■ TASK TO CARRY OUT ■
Nothing but the lines from the one containing "ATOM 124 O O" through the one containing "ATOM 167 C CA", both included, should be given again, each exactly as written below.

─── DATA PROVIDED

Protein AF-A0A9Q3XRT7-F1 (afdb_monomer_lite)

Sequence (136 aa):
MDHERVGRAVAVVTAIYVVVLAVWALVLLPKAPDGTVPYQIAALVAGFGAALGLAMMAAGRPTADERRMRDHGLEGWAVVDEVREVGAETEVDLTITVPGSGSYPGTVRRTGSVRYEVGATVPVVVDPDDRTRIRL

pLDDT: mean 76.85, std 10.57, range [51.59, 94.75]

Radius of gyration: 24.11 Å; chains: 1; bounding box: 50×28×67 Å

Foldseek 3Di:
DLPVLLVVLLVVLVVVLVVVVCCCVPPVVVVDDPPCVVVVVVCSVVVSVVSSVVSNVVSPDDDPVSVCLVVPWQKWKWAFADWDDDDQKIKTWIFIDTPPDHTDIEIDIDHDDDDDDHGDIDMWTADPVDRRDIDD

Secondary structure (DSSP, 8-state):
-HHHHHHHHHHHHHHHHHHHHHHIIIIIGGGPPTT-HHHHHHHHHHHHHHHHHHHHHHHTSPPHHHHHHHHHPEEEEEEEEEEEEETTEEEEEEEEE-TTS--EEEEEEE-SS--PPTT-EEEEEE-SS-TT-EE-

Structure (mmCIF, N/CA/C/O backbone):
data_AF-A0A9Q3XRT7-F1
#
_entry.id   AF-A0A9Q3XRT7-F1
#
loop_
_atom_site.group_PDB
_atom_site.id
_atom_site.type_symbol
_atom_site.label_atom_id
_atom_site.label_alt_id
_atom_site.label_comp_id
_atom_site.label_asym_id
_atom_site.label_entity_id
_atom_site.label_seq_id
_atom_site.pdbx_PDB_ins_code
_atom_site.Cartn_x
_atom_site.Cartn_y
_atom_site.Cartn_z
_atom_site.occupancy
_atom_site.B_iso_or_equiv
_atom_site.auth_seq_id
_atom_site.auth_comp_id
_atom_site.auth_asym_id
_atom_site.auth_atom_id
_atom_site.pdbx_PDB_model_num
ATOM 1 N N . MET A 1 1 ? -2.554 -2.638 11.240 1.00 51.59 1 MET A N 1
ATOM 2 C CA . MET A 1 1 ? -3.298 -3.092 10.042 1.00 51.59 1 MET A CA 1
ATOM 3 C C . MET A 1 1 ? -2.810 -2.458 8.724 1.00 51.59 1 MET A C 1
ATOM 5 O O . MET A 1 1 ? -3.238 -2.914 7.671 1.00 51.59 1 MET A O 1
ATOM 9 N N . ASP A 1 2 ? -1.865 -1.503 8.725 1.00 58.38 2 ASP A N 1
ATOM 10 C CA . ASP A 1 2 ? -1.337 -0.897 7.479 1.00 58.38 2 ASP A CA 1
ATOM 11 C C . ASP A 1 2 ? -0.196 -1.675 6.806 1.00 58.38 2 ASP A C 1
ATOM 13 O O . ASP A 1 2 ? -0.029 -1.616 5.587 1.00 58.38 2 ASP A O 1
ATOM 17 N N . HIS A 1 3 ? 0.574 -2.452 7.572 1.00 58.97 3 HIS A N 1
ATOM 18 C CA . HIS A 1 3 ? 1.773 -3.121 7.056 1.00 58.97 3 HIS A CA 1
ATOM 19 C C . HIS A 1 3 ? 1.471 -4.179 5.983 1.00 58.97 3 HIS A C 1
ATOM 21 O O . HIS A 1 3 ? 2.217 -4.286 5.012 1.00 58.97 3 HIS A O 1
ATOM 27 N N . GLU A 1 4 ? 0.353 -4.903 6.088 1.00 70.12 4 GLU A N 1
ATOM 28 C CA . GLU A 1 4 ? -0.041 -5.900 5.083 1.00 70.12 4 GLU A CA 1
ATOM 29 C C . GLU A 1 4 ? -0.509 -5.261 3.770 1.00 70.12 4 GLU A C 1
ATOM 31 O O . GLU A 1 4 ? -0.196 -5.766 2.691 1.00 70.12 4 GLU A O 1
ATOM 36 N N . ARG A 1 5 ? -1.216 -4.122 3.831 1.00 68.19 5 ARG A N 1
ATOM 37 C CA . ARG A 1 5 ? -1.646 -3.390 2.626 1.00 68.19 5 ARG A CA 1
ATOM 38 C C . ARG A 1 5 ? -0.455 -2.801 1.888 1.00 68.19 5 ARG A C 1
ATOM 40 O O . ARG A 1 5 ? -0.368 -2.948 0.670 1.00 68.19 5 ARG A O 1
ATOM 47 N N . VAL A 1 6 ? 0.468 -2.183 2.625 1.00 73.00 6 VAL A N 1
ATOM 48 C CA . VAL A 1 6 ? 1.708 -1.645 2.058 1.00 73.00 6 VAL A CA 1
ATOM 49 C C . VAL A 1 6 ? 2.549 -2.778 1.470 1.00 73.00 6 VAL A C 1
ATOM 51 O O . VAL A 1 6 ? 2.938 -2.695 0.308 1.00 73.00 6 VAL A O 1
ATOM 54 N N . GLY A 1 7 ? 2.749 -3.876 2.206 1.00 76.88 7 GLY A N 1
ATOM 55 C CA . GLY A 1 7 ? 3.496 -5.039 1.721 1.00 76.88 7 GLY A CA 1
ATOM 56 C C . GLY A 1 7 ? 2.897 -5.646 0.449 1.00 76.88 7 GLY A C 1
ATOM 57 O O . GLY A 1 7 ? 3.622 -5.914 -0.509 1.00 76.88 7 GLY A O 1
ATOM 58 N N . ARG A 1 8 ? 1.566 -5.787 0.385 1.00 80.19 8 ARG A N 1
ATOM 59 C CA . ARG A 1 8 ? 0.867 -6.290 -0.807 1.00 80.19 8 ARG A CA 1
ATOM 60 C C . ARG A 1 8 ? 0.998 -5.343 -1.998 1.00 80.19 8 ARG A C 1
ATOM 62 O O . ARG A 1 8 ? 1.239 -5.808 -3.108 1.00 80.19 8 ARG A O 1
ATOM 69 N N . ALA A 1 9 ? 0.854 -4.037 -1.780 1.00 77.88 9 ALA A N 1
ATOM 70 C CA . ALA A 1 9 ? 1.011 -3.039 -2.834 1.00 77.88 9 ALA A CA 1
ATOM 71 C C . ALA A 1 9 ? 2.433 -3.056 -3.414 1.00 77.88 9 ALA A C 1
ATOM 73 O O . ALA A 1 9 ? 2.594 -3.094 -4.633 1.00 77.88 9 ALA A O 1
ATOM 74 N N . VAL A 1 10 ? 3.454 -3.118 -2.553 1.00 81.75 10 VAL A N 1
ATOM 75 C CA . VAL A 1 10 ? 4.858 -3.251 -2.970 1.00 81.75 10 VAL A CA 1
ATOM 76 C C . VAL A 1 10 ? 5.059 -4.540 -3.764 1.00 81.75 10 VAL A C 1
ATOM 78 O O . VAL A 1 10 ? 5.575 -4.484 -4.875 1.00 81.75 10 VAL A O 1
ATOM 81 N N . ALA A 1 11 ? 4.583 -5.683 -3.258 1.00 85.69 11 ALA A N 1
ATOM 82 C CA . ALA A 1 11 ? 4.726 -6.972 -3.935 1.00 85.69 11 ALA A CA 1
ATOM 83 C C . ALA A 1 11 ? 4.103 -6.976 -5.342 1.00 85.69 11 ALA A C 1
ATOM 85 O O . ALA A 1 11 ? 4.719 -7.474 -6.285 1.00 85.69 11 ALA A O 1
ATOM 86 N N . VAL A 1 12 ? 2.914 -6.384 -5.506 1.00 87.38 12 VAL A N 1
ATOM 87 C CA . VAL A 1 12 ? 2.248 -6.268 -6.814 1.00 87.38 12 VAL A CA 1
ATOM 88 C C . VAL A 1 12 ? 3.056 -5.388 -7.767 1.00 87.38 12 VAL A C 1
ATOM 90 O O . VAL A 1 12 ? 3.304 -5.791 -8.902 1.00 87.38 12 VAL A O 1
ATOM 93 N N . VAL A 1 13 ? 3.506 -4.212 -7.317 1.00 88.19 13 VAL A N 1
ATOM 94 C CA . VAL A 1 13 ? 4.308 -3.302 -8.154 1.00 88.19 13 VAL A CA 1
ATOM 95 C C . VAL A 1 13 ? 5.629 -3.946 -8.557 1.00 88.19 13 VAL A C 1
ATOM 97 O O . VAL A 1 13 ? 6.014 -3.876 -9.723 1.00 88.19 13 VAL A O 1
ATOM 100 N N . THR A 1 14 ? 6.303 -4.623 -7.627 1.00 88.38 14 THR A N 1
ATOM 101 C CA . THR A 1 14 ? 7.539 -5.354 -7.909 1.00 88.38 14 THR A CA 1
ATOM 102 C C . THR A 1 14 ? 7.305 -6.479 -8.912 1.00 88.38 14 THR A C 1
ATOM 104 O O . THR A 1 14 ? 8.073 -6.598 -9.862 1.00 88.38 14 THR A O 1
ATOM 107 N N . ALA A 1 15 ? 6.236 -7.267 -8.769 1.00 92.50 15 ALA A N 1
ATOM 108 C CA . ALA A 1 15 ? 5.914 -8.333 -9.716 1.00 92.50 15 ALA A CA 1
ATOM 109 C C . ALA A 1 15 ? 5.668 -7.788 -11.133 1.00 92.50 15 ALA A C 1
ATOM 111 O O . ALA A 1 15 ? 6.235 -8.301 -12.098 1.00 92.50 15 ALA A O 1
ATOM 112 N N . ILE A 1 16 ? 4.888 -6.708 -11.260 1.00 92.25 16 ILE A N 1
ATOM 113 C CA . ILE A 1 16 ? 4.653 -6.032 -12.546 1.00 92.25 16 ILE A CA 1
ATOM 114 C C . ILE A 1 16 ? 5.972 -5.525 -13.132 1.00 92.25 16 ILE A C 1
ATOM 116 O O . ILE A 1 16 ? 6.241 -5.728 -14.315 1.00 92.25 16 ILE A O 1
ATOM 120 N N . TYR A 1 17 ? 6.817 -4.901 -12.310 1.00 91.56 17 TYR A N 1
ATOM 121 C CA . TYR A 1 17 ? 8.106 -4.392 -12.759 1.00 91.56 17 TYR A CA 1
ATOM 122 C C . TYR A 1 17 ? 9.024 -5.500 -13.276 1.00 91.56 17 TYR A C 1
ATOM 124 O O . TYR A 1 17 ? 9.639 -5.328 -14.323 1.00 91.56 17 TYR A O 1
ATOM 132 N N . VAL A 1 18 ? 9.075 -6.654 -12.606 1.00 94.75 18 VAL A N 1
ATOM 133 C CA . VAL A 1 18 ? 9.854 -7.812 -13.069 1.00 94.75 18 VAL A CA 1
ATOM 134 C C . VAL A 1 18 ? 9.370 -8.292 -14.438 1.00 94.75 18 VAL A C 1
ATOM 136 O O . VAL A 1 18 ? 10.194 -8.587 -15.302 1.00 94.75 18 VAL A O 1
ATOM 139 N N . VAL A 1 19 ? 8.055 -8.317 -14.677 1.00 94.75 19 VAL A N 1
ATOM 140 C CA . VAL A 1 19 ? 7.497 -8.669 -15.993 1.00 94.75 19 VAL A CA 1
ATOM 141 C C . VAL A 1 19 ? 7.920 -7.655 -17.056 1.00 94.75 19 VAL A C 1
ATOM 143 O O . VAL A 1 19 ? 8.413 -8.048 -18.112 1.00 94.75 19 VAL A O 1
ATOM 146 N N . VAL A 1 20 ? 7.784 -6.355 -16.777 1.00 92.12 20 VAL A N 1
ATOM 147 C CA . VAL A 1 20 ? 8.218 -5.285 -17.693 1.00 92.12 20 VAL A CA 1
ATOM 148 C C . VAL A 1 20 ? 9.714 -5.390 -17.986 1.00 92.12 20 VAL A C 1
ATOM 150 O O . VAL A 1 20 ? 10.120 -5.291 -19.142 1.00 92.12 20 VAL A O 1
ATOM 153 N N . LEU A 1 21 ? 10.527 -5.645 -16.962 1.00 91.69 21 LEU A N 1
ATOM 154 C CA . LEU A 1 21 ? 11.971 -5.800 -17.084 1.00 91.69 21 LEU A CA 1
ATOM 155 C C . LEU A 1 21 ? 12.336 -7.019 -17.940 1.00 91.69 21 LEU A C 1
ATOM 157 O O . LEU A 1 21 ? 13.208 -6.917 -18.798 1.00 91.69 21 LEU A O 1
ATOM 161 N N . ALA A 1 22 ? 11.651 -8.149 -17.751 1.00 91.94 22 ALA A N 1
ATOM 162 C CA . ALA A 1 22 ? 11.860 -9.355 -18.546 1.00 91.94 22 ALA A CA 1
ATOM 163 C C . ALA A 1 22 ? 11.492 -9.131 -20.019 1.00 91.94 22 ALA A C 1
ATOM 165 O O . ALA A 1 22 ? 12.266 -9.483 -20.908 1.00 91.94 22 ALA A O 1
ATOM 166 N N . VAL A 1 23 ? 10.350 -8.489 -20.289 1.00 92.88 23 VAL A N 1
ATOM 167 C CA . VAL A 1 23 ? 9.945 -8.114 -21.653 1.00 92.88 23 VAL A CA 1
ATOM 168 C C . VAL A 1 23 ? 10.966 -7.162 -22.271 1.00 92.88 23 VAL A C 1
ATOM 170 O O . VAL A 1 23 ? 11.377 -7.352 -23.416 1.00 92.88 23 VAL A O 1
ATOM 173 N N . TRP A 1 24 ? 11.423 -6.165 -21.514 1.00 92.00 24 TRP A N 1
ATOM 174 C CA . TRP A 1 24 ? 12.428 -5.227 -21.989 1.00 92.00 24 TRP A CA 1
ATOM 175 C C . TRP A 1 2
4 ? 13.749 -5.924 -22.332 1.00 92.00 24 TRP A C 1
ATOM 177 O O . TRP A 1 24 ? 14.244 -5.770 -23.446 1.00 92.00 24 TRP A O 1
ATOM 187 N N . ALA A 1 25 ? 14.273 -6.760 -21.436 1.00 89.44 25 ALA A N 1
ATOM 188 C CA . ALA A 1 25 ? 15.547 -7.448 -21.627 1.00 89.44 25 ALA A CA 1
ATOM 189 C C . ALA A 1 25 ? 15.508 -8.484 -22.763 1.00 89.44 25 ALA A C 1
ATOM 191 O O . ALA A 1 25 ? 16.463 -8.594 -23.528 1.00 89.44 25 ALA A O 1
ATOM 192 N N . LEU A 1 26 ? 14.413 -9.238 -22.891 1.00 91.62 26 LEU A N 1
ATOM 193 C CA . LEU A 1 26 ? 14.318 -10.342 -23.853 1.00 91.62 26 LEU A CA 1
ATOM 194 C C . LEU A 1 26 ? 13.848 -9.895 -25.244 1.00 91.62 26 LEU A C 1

──────
─── DATA PROVIDED

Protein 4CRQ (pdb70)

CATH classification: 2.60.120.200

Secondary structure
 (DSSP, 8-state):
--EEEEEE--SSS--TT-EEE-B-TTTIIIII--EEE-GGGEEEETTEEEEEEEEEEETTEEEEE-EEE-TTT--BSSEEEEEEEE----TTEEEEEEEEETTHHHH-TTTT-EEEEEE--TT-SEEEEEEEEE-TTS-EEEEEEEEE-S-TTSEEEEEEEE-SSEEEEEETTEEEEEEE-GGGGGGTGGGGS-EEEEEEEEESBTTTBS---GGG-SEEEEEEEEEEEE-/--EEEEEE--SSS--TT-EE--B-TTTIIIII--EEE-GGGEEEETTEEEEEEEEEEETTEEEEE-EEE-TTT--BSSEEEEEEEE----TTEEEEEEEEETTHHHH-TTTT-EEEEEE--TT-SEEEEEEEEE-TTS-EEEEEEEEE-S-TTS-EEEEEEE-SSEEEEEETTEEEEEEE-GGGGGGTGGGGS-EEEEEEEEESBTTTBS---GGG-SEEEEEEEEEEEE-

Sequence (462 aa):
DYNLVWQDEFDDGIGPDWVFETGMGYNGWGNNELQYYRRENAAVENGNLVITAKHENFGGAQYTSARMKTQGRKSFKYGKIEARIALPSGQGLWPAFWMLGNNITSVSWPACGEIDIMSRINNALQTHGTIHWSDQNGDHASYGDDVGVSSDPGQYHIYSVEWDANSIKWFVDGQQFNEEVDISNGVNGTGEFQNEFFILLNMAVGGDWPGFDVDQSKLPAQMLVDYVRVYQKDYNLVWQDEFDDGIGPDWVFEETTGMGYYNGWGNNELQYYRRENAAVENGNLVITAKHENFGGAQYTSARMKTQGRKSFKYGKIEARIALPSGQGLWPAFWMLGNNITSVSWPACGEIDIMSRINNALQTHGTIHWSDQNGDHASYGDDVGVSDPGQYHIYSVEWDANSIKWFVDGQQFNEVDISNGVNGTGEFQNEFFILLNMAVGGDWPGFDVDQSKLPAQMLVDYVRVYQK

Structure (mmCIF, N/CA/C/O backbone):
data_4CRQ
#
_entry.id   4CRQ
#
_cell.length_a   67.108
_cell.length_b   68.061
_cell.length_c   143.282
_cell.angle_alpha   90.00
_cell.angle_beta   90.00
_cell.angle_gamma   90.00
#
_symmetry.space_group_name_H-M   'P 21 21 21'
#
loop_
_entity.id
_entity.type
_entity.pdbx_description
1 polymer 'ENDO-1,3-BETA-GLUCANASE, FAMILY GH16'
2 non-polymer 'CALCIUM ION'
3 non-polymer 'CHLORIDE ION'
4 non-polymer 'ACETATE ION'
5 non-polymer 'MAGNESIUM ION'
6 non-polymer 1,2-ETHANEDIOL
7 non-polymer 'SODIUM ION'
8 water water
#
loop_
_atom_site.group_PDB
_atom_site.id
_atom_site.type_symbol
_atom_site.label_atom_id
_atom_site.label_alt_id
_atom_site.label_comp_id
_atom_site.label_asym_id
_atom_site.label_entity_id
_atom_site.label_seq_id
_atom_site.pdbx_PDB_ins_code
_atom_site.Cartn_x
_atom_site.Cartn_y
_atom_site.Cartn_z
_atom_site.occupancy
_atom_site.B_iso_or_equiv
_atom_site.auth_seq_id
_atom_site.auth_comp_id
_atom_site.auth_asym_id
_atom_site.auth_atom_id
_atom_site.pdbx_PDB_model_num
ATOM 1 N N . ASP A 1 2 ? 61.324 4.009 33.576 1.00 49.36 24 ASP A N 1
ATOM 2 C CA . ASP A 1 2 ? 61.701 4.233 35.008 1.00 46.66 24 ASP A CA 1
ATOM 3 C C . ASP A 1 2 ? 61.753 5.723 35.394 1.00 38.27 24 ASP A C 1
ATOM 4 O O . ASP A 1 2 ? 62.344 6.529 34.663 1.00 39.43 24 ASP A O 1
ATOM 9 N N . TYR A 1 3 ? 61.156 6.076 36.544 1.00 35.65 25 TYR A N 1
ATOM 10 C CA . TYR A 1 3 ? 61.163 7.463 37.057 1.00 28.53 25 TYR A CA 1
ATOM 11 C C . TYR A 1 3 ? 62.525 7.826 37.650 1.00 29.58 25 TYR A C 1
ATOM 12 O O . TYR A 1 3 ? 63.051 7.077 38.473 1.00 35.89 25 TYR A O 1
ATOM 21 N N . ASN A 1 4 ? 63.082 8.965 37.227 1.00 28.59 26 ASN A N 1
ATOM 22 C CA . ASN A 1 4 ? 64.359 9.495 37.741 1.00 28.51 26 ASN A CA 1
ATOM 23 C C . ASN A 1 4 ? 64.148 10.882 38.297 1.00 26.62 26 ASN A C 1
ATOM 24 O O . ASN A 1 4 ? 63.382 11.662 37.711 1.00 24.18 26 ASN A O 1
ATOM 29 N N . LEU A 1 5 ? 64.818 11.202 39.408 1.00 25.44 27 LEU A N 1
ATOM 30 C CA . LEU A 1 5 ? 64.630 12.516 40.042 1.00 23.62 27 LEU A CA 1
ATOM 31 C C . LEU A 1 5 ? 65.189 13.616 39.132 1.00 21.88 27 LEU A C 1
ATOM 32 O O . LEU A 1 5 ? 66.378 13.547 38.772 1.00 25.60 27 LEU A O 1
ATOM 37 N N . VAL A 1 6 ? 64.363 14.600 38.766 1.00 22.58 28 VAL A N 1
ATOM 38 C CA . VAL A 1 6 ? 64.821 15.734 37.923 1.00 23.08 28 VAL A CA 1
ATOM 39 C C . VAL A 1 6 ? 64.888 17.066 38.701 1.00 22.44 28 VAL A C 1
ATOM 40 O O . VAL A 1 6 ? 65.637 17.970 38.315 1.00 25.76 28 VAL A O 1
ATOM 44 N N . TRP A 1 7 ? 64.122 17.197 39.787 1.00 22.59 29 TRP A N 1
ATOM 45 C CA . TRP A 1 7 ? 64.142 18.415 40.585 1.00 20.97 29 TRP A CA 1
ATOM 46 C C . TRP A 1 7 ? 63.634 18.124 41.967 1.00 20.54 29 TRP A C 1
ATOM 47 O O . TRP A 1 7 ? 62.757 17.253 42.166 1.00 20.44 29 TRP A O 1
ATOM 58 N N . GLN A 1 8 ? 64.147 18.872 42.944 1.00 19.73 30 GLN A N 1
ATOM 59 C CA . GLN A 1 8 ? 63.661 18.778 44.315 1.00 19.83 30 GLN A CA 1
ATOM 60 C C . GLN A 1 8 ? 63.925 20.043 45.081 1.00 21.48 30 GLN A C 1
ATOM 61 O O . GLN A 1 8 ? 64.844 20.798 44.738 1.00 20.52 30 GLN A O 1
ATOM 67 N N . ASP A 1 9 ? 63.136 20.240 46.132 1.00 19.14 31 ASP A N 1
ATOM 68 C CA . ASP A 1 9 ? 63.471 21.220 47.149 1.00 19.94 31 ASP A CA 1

──────

■ YOUR SOLUTION ■
ATOM 124 O O . TYR A 1 17 ? 9.639 -5.328 -14.323 1.00 91.56 17 TYR A O 1
ATOM 132 N N . VAL A 1 18 ? 9.075 -6.654 -12.606 1.00 94.75 18 VAL A N 1
ATOM 133 C CA . VAL A 1 18 ? 9.854 -7.812 -13.069 1.00 94.75 18 VAL A CA 1
ATOM 134 C C . VAL A 1 18 ? 9.370 -8.292 -14.438 1.00 94.75 18 VAL A C 1
ATOM 136 O O . VAL A 1 18 ? 10.194 -8.587 -15.302 1.00 94.75 18 VAL A O 1
ATOM 139 N N . VAL A 1 19 ? 8.055 -8.317 -14.677 1.00 94.75 19 VAL A N 1
ATOM 140 C CA . VAL A 1 19 ? 7.497 -8.669 -15.993 1.00 94.75 19 VAL A CA 1
ATOM 141 C C . VAL A 1 19 ? 7.920 -7.655 -17.056 1.00 94.75 19 VAL A C 1
ATOM 143 O O . VAL A 1 19 ? 8.413 -8.048 -18.112 1.00 94.75 19 VAL A O 1
ATOM 146 N N . VAL A 1 20 ? 7.784 -6.355 -16.777 1.00 92.12 20 VAL A N 1
ATOM 147 C CA . VAL A 1 20 ? 8.218 -5.285 -17.693 1.00 92.12 20 VAL A CA 1
ATOM 148 C C . VAL A 1 20 ? 9.714 -5.390 -17.986 1.00 92.12 20 VAL A C 1
ATOM 150 O O . VAL A 1 20 ? 10.120 -5.291 -19.142 1.00 92.12 20 VAL A O 1
ATOM 153 N N . LEU A 1 21 ? 10.527 -5.645 -16.962 1.00 91.69 21 LEU A N 1
ATOM 154 C CA . LEU A 1 21 ? 11.971 -5.800 -17.084 1.00 91.69 21 LEU A CA 1
ATOM 155 C C . LEU A 1 21 ? 12.336 -7.019 -17.940 1.00 91.69 21 LEU A C 1
ATOM 157 O O . LEU A 1 21 ? 13.208 -6.917 -18.798 1.00 91.69 21 LEU A O 1
ATOM 161 N N . ALA A 1 22 ? 11.651 -8.149 -17.751 1.00 91.94 22 ALA A N 1
ATOM 162 C CA . ALA A 1 22 ? 11.860 -9.355 -18.546 1.00 91.94 22 ALA A CA 1
ATOM 163 C C . ALA A 1 22 ? 11.492 -9.131 -20.019 1.00 91.94 22 ALA A C 1
ATOM 165 O O . ALA A 1 22 ? 12.266 -9.483 -20.908 1.00 91.94 22 ALA A O 1
ATOM 166 N N . VAL A 1 23 ? 10.350 -8.489 -20.289 1.00 92.88 23 VAL A N 1
ATOM 167 C CA . VAL A 1 23 ? 9.945 -8.114 -21.653 1.00 92.88 23 VAL A CA 1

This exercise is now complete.